I suoi tifosi gli hanno perdonato anche le presunte mancanze della vita privata: Coppi aveva lasciato sua moglie Bruna Ciampolini per Giulia Occhini, la Dama Bianca immortalata con il Montgomery candido insieme al campione, con cui era stata vista durante la tappa di Sankt Moritz del Giro d'Italia del 1954. Certo, al giorno d’oggi si vede ben di peggio (per fare un solo esempio: Icardi ha portato via la moglie Wanda Nara a Maxi Lopez quando giocavano insieme nella Sampdoria), ma quelli erano gli anni Cinquanta, tempi diversi, quando la Democrazia Cristiana faceva il bello e il cattivo tempo e il divorzio non era ancora ammesso. Erano i tempi in cui invece la sinistra preferiva lavarsene le mani, anche se Coppi, a torto o a ragione, era sempre stato considerato vicino a quello schieramento. Erano anni in cui anche il Papa (Pio XII) poteva bacchettare pubblicamente i due amanti, che avrebbero forse dovuto continuare a vedersi di nascosto e invece avevano scelto di vivere il loro amore anche in pubblico, cosa che costò loro cara: furono condannati al carcere per la denuncia di Locatelli, il marito della Occhini che in tempi non sospetti era un grandissimo fan di Coppi e per un curioso scherzo del destino li aveva fatti conoscere per ottenere il suo autografo. Poi la pena era stata sospesa, i due si erano sposati in Messico (matrimonio mai riconosciuto in Italia) e i tifosi, piano piano, avevano dimenticato. O forse in precedenza avevano solo finto di indignarsi, perché sentivano che era quello che veniva richiesto loro.

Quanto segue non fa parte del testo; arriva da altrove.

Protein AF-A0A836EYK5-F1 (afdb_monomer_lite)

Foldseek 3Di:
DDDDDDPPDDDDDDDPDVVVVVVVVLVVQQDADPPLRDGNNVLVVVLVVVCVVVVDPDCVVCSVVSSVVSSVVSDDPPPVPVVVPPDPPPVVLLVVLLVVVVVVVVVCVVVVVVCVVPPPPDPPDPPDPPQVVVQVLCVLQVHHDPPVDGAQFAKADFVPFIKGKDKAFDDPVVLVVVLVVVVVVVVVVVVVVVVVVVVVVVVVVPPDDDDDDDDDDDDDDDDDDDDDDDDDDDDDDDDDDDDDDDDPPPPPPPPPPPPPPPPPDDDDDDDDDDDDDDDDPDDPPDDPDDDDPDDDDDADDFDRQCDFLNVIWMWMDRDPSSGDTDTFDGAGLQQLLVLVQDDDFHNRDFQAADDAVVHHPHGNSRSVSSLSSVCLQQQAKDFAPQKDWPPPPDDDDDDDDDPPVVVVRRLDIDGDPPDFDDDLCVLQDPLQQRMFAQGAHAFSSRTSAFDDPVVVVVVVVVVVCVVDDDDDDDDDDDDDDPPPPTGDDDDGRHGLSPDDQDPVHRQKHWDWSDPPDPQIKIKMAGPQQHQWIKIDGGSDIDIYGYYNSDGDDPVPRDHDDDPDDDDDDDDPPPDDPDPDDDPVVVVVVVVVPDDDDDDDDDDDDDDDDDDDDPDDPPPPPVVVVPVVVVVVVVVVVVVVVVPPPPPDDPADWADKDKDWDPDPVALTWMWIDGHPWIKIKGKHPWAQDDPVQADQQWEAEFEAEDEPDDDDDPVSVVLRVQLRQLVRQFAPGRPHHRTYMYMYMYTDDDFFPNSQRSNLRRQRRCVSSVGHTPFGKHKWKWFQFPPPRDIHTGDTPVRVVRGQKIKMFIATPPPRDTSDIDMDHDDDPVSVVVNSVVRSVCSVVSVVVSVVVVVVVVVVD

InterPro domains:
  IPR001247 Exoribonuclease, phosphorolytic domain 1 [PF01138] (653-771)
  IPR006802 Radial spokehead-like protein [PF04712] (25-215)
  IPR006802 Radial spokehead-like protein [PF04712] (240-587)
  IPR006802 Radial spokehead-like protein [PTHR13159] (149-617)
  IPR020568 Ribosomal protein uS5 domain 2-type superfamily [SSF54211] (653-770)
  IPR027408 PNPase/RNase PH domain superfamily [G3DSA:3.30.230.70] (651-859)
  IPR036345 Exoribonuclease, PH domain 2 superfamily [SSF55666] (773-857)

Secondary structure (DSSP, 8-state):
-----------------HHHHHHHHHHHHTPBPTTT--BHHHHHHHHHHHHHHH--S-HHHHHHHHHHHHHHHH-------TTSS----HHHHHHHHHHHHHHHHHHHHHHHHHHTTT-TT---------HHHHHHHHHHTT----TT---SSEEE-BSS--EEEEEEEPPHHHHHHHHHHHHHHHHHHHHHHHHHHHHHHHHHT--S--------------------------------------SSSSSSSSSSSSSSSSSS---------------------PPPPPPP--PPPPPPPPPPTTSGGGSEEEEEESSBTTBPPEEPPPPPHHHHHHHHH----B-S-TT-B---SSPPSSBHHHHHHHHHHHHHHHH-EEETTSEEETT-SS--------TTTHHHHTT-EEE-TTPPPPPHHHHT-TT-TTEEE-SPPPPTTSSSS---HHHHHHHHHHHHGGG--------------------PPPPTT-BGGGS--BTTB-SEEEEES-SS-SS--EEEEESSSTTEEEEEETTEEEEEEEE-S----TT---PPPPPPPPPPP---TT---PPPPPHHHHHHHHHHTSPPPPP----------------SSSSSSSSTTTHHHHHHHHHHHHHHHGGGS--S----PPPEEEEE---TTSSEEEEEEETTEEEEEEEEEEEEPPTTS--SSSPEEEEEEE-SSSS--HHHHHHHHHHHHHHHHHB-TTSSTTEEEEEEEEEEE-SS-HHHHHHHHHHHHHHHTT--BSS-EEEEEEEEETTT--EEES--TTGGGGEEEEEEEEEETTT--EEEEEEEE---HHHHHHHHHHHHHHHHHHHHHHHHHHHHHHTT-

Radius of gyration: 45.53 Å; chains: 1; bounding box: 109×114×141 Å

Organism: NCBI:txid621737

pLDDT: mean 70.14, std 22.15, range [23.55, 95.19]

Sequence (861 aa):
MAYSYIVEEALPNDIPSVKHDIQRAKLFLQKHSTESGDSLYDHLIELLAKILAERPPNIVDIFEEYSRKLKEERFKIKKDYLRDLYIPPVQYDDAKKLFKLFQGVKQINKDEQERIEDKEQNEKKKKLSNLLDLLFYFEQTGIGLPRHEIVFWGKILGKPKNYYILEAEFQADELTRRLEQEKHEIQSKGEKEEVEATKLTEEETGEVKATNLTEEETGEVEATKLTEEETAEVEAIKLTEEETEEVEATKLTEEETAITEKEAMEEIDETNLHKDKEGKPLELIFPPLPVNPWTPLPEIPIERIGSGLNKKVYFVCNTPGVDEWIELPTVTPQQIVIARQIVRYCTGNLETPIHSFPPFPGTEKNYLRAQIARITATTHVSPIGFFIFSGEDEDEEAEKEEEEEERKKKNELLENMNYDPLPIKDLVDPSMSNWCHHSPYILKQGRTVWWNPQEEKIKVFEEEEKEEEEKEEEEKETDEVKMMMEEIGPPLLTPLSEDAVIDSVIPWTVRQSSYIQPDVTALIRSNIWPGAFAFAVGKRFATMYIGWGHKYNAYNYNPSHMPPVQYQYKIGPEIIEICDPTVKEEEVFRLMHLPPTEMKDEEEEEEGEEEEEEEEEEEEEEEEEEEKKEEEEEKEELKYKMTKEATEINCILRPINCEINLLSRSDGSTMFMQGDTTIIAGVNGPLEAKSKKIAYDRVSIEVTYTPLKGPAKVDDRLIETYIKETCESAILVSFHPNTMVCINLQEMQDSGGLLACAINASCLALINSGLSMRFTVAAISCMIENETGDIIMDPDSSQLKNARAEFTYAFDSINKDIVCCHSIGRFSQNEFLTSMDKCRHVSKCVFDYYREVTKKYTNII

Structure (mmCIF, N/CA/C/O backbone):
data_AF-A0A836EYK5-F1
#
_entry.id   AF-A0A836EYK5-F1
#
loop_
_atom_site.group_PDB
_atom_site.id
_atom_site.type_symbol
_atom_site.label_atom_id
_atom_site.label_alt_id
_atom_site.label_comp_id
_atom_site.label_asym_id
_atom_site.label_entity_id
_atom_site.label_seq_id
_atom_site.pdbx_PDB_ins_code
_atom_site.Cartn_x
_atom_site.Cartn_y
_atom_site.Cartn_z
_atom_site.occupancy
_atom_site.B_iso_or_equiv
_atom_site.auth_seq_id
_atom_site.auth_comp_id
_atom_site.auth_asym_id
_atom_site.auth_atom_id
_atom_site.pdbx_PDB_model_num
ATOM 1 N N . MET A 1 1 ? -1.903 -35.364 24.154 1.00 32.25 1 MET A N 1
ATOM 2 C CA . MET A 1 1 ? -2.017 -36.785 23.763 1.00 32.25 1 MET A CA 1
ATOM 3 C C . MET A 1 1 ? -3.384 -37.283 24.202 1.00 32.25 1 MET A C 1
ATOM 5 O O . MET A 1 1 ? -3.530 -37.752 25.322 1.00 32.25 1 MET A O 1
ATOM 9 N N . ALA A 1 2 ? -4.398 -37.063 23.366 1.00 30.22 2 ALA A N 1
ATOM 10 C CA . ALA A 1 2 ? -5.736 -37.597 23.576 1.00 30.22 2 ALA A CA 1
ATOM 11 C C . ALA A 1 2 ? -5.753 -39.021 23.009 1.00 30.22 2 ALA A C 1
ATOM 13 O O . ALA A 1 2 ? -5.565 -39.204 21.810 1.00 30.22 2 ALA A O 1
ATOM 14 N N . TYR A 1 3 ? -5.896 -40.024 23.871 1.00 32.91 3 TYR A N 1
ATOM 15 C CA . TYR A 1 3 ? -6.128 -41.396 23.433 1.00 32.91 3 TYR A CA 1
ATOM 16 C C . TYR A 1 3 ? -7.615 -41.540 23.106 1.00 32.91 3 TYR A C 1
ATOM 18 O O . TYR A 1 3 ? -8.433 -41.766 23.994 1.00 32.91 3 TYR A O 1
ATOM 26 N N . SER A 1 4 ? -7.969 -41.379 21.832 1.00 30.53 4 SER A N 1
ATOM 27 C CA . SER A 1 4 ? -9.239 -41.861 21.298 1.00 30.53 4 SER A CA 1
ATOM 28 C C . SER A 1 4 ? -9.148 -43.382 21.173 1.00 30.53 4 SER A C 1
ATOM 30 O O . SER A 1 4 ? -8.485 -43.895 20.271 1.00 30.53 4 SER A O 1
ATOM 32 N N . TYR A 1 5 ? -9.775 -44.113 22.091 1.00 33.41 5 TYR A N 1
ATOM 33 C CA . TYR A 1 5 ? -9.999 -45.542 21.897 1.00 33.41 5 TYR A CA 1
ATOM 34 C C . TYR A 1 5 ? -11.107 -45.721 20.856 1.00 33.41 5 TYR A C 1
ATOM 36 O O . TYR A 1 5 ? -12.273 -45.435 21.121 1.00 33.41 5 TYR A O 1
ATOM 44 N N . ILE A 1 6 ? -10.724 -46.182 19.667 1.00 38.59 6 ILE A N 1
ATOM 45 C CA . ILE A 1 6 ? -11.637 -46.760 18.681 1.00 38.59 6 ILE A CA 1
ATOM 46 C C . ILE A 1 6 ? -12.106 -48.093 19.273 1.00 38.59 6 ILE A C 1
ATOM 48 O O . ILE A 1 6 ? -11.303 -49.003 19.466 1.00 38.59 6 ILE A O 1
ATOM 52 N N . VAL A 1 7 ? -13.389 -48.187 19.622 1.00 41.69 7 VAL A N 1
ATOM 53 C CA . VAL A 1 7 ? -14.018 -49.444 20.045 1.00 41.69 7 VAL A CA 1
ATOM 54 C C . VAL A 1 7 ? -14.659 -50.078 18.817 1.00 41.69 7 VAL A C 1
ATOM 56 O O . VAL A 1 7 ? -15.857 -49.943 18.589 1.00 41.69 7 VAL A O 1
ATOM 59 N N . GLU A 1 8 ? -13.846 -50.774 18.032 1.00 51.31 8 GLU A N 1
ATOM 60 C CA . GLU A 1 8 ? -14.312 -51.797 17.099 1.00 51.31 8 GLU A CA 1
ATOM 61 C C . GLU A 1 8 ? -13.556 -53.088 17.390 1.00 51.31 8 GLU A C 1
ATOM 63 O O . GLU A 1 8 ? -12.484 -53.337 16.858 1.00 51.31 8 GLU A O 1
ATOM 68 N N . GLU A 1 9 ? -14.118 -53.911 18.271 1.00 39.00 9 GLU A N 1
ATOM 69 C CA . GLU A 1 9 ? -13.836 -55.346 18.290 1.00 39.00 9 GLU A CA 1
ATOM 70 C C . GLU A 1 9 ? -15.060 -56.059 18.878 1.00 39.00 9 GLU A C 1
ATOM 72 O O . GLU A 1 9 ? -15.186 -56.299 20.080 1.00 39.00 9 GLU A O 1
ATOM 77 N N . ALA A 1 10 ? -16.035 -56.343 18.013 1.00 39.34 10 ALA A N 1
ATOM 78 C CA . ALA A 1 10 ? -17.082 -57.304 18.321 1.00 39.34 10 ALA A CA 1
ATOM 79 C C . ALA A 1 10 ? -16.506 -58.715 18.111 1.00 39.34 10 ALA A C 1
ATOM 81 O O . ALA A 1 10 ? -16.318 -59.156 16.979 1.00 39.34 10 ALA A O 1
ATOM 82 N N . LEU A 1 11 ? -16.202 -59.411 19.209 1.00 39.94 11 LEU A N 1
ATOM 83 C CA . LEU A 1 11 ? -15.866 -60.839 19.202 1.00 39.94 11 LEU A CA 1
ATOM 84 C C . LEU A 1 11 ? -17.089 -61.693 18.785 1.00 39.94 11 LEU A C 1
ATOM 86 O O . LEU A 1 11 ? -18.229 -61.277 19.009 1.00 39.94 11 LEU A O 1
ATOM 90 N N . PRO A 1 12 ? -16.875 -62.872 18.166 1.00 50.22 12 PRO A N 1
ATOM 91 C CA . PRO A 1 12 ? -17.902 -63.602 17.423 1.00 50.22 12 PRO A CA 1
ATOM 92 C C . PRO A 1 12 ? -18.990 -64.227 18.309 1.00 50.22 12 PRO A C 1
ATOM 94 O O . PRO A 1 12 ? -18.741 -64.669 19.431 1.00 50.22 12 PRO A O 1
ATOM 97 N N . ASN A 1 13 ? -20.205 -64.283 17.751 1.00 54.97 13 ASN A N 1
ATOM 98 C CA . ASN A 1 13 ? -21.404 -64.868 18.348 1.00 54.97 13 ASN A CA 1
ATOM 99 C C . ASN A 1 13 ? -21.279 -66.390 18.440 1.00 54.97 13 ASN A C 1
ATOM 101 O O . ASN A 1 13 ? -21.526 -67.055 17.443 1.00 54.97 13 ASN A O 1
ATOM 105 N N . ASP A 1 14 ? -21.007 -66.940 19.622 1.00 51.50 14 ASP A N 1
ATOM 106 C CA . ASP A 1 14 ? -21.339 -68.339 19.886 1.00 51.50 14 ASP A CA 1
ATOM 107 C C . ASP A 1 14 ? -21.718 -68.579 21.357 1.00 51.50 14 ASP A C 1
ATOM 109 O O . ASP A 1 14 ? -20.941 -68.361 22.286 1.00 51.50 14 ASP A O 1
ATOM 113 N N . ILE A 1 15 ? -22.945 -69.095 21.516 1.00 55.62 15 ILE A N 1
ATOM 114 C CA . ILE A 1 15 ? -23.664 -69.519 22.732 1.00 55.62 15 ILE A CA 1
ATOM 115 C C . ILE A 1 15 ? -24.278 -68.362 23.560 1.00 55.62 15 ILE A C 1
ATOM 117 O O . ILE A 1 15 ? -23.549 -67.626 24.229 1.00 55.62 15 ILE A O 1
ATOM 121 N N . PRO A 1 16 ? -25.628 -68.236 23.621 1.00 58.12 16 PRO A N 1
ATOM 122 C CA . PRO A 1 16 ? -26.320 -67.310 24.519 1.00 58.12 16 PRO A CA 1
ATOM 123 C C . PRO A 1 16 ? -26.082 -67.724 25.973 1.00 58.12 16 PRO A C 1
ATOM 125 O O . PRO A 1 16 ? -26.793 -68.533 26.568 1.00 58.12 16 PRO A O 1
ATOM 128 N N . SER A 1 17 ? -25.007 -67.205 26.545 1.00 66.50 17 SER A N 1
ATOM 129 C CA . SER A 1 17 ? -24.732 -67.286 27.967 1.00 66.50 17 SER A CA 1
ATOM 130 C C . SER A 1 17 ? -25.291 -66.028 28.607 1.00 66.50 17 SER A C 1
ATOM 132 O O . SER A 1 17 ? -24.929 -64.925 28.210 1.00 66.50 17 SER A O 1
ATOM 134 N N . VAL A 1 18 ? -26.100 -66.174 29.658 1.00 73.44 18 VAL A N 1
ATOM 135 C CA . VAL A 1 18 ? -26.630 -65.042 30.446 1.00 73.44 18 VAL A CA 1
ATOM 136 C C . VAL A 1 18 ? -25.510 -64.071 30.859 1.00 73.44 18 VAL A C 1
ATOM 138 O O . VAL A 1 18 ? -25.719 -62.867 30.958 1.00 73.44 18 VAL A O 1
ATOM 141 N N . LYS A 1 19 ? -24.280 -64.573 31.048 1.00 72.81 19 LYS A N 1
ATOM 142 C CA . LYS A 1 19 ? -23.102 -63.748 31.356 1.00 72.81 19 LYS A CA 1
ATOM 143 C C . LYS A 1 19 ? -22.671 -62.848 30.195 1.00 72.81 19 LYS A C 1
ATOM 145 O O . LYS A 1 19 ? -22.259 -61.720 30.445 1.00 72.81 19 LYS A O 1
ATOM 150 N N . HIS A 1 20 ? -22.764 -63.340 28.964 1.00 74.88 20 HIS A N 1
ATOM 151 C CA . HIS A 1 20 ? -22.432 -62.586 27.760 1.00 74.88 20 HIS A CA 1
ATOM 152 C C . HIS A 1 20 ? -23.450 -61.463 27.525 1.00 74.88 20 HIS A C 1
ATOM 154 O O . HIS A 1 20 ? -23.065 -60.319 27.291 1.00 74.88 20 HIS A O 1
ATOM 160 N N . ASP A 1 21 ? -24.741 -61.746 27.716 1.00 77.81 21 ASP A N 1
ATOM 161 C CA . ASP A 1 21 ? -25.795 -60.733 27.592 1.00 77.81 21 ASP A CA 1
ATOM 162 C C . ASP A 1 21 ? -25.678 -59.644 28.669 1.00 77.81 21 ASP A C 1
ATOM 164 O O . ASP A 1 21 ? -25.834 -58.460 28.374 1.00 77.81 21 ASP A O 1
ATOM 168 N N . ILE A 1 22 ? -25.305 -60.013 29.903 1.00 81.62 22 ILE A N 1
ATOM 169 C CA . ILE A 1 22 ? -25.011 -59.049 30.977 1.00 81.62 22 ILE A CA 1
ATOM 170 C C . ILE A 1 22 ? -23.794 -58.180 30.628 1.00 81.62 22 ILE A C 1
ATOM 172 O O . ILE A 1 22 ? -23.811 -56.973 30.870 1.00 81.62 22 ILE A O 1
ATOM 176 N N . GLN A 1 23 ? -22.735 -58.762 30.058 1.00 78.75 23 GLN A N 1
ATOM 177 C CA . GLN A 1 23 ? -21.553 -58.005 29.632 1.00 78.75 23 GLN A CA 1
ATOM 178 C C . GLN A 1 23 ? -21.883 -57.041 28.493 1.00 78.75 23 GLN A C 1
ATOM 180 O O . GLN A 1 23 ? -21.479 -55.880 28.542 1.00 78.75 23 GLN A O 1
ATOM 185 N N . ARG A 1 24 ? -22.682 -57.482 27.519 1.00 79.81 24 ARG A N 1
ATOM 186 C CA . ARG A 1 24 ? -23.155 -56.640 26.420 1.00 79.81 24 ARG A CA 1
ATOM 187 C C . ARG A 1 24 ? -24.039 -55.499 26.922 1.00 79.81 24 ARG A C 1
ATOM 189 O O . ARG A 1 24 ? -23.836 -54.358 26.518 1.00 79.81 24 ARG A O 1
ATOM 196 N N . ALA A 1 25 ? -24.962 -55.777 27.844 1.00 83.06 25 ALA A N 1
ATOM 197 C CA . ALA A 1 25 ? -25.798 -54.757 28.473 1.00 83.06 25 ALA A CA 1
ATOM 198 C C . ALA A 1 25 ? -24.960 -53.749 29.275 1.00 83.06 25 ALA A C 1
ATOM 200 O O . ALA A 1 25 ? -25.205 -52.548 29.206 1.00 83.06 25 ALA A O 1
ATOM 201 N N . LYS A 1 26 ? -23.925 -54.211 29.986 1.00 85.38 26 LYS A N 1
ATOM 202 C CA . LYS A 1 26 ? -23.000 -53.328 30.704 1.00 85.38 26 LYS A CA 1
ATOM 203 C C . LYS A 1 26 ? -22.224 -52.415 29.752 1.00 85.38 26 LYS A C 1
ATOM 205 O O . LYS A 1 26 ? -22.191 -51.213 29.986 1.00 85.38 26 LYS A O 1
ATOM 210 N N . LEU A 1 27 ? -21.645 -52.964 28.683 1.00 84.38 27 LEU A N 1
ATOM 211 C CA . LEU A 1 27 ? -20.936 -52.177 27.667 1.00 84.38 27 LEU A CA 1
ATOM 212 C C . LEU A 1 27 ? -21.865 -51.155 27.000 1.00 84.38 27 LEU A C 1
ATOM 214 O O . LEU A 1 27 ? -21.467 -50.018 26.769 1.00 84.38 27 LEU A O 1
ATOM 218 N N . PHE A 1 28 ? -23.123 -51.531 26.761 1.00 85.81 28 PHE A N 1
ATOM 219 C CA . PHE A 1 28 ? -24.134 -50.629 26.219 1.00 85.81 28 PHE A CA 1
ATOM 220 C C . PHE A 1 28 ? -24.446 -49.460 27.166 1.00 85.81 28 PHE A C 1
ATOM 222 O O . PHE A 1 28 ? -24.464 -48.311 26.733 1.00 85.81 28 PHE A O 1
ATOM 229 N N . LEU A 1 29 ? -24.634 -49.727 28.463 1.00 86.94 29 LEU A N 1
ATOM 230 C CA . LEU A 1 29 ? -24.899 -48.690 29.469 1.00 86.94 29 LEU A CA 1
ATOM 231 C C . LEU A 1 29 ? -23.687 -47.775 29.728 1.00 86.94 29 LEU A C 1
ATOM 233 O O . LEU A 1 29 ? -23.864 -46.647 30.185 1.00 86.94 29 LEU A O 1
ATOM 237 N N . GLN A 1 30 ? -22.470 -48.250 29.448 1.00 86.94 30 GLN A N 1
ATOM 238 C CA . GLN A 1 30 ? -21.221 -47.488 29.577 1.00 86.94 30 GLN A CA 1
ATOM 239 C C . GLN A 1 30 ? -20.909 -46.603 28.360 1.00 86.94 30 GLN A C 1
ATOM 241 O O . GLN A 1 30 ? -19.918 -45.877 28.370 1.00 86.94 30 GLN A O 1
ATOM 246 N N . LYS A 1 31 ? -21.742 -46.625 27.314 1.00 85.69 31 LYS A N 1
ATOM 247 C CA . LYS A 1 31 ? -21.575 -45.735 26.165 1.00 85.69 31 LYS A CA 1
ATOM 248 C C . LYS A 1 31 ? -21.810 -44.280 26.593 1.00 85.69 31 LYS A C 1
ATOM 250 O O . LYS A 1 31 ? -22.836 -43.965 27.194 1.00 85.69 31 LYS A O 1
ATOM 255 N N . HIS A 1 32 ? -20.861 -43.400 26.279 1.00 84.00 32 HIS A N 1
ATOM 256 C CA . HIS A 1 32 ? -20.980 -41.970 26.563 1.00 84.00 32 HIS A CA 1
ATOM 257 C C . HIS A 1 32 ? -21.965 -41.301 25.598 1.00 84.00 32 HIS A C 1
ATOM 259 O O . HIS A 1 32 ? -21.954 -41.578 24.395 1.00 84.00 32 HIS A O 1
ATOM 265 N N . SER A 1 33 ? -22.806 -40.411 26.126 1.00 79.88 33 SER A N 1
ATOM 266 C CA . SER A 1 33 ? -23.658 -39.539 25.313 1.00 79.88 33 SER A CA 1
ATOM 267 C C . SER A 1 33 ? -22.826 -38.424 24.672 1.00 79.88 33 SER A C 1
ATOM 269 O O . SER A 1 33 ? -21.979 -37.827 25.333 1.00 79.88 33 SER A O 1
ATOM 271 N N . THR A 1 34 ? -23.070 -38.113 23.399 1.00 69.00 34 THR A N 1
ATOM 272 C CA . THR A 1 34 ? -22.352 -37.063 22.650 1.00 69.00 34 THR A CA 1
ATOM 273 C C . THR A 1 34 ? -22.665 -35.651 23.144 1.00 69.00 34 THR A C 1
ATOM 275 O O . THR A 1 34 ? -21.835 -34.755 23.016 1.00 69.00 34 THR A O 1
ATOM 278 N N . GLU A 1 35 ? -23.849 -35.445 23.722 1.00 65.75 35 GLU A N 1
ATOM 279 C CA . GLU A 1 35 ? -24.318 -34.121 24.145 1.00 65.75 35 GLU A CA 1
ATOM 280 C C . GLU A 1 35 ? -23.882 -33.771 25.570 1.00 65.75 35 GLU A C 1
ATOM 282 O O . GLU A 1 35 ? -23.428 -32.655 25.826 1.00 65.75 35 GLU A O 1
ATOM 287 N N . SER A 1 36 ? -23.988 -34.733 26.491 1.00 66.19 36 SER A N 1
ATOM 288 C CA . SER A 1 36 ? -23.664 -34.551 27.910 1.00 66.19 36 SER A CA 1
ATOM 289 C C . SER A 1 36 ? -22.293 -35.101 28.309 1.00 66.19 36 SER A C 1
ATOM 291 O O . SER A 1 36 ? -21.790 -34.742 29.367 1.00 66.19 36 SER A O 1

Pochi anni dopo, nel 1960, al suo funerale c’erano più di 50.000 persone.

"La struttura alare del calabrone in relazione al suo peso non è adatta al volo ma lui non lo sa e vola lo stesso"; così era Fausto: non aveva un fisico atletico, a partire da quando, da piccolo, gli amichetti lo prendevano in giro chiamandolo "petto di pollo". Però aveva il ritmo, lui, quello stesso ritmo che gli permetteva di lasciarsi indietro gli avversari. "La struttura fisica dell’Airone non è adatta al ciclismo. Ma lui non lo sa e vola lo stesso”, anche nei nostri ricordi.